Et si le film qui a inventé le blockbuster moderne n’avait tenu qu’à un fil, ou plutôt à un mécanisme de latex récalcitrant flottant au large de Martha’s Vineyard ? Plus de cinquante ans après la sortie des Dents de la mer, Mahi Grand ressuscite chez Dargaud le tournage le plus chaotique du cinéma de genre dans Les Dents de l’enfer, un album qui donne furieusement envie de revoir Jaws avec un œil neuf, et de plonger sans tarder dans ses 184 pages.
L’histoire est connue des cinéphiles dans ses grandes lignes, mais rarement racontée avec ce sens du rythme et de l’anecdote : en 1974, un réalisateur de vingt-six ans à peine auréolé du succès modeste de Duel et de l’échec de Sugarland Express hérite d’un scénario oublié dans un tiroir, l’histoire d’une station balnéaire terrorisée par un requin. Le tournage tourne vite au naufrage, entre un animatronique qui refuse obstinément de fonctionner, un budget qui explose, des acteurs à couteaux tirés et un scénario réécrit à la volée jusqu’aux dernières minutes. Sans dévoiler les scènes précises que Mahi Grand choisit de mettre en image, on peut dire que l’album s’inscrit dans une veine éditoriale en plein essor, celle de la bande dessinée documentaire consacrée aux tournages légendaires et cabossés, après Un tournage en enfer sur Apocalypse Now ou le très remarqué La Guerre de Lucas. Sa singularité tient à la manière dont il assume la reconstitution romancée : l’auteur prévient d’emblée le lecteur qu’il prend des libertés avec les faits pour servir la mécanique du récit, un parti pris assumé plutôt qu’un simple exercice de vulgarisation historique.
Fait notable, Mahi Grand signe ici seul le scénario, le dessin et la couleur, une position d’auteur complet assez logique au vu de son parcours. Formé au dessin aux ateliers Penninghen puis à la scénographie aux Arts Décoratifs, il a d’abord fait carrière comme décorateur et scénographe pour le théâtre, avant de mettre son sens de l’espace et de la lumière au service du cinéma, en travaillant notamment pour Bruno Dumont, Noémie Lvovsky, Roschdy Zem ou Xavier Giannoli. Cette double culture de plasticien et d’homme de plateau infuse logiquement son regard sur un sujet qui parle justement de fabrication d’images et de mise en scène.

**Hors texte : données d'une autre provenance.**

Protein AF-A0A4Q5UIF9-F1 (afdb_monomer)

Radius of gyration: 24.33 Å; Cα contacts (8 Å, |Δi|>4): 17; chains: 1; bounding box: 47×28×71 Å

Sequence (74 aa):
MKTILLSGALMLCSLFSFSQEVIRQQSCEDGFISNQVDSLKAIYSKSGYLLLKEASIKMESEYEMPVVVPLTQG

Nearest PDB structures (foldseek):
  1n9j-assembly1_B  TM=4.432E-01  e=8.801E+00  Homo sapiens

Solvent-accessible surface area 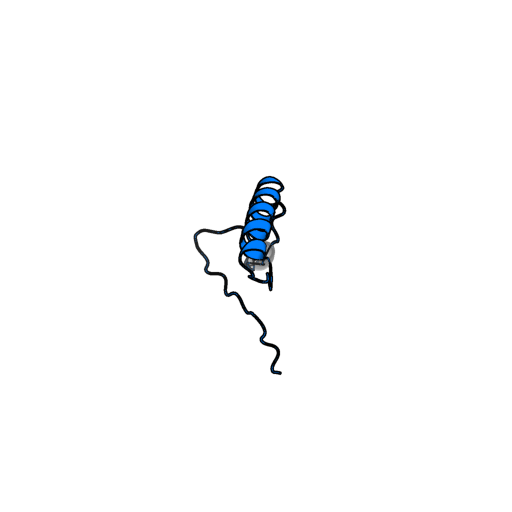(backbone atoms only — not comparable to full-atom values): 5215 Å² total; per-residue (Å²): 109,72,68,59,53,53,55,52,55,58,60,60,59,67,74,71,70,78,74,82,82,73,93,65,94,51,78,58,92,47,76,70,56,51,57,53,50,52,55,49,50,56,53,41,46,73,73,72,50,80,91,86,81,87,86,50,69,78,87,57,102,86,66,88,80,88,84,84,79,88,77,82,86,129

Secondary structure (DSSP, 8-state):
-HHHHHHHHHHHHGGG-PPP-----PBP--HHHHHHHHHHHHHHHHTTPPP-----B---TT------------

Mean predicted aligned error: 12.41 Å

pLDDT: mean 76.81, std 8.17, range [52.72, 92.5]

Structure (mmCIF, N/CA/C/O backbone):
data_AF-A0A4Q5UIF9-F1
#
_entry.id   AF-A0A4Q5UIF9-F1
#
loop_
_atom_site.group_PDB
_atom_site.id
_atom_site.type_symbol
_atom_site.label_atom_id
_atom_site.label_alt_id
_atom_site.label_comp_id
_atom_site.label_asym_id
_atom_site.label_entity_id
_atom_site.label_seq_id
_atom_site.pdbx_PDB_ins_code
_atom_site.Cartn_x
_atom_site.Cartn_y
_atom_site.Cartn_z
_atom_site.occupancy
_atom_site.B_iso_or_equiv
_atom_site.auth_seq_id
_atom_site.auth_comp_id
_atom_site.auth_asym_id
_atom_site.auth_atom_id
_atom_site.pdbx_PDB_model_num
ATOM 1 N N . MET A 1 1 ? 24.188 -7.459 -53.124 1.00 61.59 1 MET A N 1
ATOM 2 C CA . MET A 1 1 ? 24.797 -6.979 -51.857 1.00 61.59 1 MET A CA 1
ATOM 3 C C . MET A 1 1 ? 23.989 -5.858 -51.201 1.00 61.59 1 MET A C 1
ATOM 5 O O . MET A 1 1 ? 23.702 -5.961 -50.020 1.00 61.59 1 MET A O 1
ATOM 9 N N . LYS A 1 2 ? 23.540 -4.836 -51.945 1.00 69.50 2 LYS A N 1
ATOM 10 C CA . LYS A 1 2 ? 22.756 -3.703 -51.405 1.00 69.50 2 LYS A CA 1
ATOM 11 C C . LYS A 1 2 ? 21.388 -4.089 -50.803 1.00 69.50 2 LYS A C 1
ATOM 13 O O . LYS A 1 2 ? 20.989 -3.523 -49.797 1.00 69.50 2 LYS A O 1
ATOM 18 N N . THR A 1 3 ? 20.717 -5.101 -51.358 1.00 72.88 3 THR A N 1
ATOM 19 C CA . THR A 1 3 ? 19.456 -5.657 -50.826 1.00 72.88 3 THR A CA 1
ATOM 20 C C . THR A 1 3 ? 19.642 -6.452 -49.528 1.00 72.88 3 THR A C 1
ATOM 22 O O . THR A 1 3 ? 18.795 -6.377 -48.649 1.00 72.88 3 THR A O 1
ATOM 25 N N . ILE A 1 4 ? 20.775 -7.149 -49.377 1.00 79.50 4 ILE A N 1
ATOM 26 C CA . ILE A 1 4 ? 21.123 -7.924 -48.171 1.00 79.50 4 ILE A CA 1
ATOM 27 C C . ILE A 1 4 ? 21.476 -6.982 -47.007 1.00 79.50 4 ILE A C 1
ATOM 29 O O . ILE A 1 4 ? 21.109 -7.227 -45.861 1.00 79.50 4 ILE A O 1
ATOM 33 N N . LEU A 1 5 ? 22.139 -5.860 -47.309 1.00 76.25 5 LEU A N 1
ATOM 34 C CA . LEU A 1 5 ? 22.389 -4.793 -46.335 1.00 76.25 5 LEU A CA 1
ATOM 35 C C . LEU A 1 5 ? 21.087 -4.148 -45.840 1.00 76.25 5 LEU A C 1
ATOM 37 O O . LEU A 1 5 ? 20.948 -3.893 -44.647 1.00 76.25 5 LEU A O 1
ATOM 41 N N . LEU A 1 6 ? 20.119 -3.931 -46.738 1.00 77.50 6 LEU A N 1
ATOM 42 C CA . LEU A 1 6 ? 18.818 -3.359 -46.389 1.00 77.50 6 LEU A CA 1
ATOM 43 C C . LEU A 1 6 ? 18.004 -4.294 -45.477 1.00 77.50 6 LEU A C 1
ATOM 45 O O . LEU A 1 6 ? 17.425 -3.837 -44.494 1.00 77.50 6 LEU A O 1
ATOM 49 N N . SER A 1 7 ? 17.993 -5.602 -45.763 1.00 75.50 7 SER A N 1
ATOM 50 C CA . SER A 1 7 ? 17.298 -6.580 -44.915 1.00 75.50 7 SER A CA 1
ATOM 51 C C . SER A 1 7 ? 17.959 -6.740 -43.544 1.00 75.50 7 SER A C 1
ATOM 53 O O . SER A 1 7 ? 17.259 -6.901 -42.548 1.00 75.50 7 SER A O 1
ATOM 55 N N . GLY A 1 8 ? 19.294 -6.657 -43.474 1.00 83.19 8 GLY A N 1
ATOM 56 C CA . GLY A 1 8 ? 20.028 -6.689 -42.207 1.00 83.19 8 GLY A CA 1
ATOM 57 C C . GLY A 1 8 ? 19.690 -5.498 -41.307 1.00 83.19 8 GLY A C 1
ATOM 58 O O . GLY A 1 8 ? 19.403 -5.685 -40.128 1.00 83.19 8 GLY A O 1
ATOM 59 N N . ALA A 1 9 ? 19.640 -4.288 -41.874 1.00 81.75 9 ALA A N 1
ATOM 60 C CA . ALA A 1 9 ? 19.289 -3.072 -41.139 1.00 81.75 9 ALA A CA 1
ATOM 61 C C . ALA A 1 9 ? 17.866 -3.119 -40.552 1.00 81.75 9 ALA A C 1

Côté bande dessinée, il ne s’agit pas d’un coup d’essai : après avoir illustré Pierre Desproges, il s’est fait connaître avec L’Algérie c’est beau comme l’Amérique et Un Anglais dans mon arbre, coécrits avec Olivia Burton, puis surtout avec La Conférence, adaptation d’un texte de Kafka.
Sur le plan graphique, l’album mise sur une mise en couleurs intégrale et une composition de planches assez aérée, avec des cases souvent amples qui laissent respirer la mer, le ciel et la lumière de la côte est américaine, avec des double pages iconiques. Ce choix d’un découpage large, quitte à assumer certains silences graphiques plutôt qu’une accumulation de petites cases chargées, semble raconter à sa façon l’attente et la tension propres à un tournage en mer sans cesse contrarié par les éléments et par la mécanique récalcitrante du requin. La couleur, entièrement maîtrisée par l’auteur lui-même, n’est donc pas un simple habillage mais un outil narratif à part entière.
Au bout du compte, Les Dents de l’enfer a tout pour séduire aussi bien les passionnés de cinéma que les amateurs de bande dessinée documentaire : une histoire vraie plus rocambolesque qu’une fiction, un auteur qui maîtrise chaque étage de son récit, et la promesse de ne plus jamais regarder Jaws de la même façon. De quoi refermer l’album avec une seule envie, ressortir les Dents de la mer et vérifier, scène après scène, à quel point sa fabrication a été un miracle.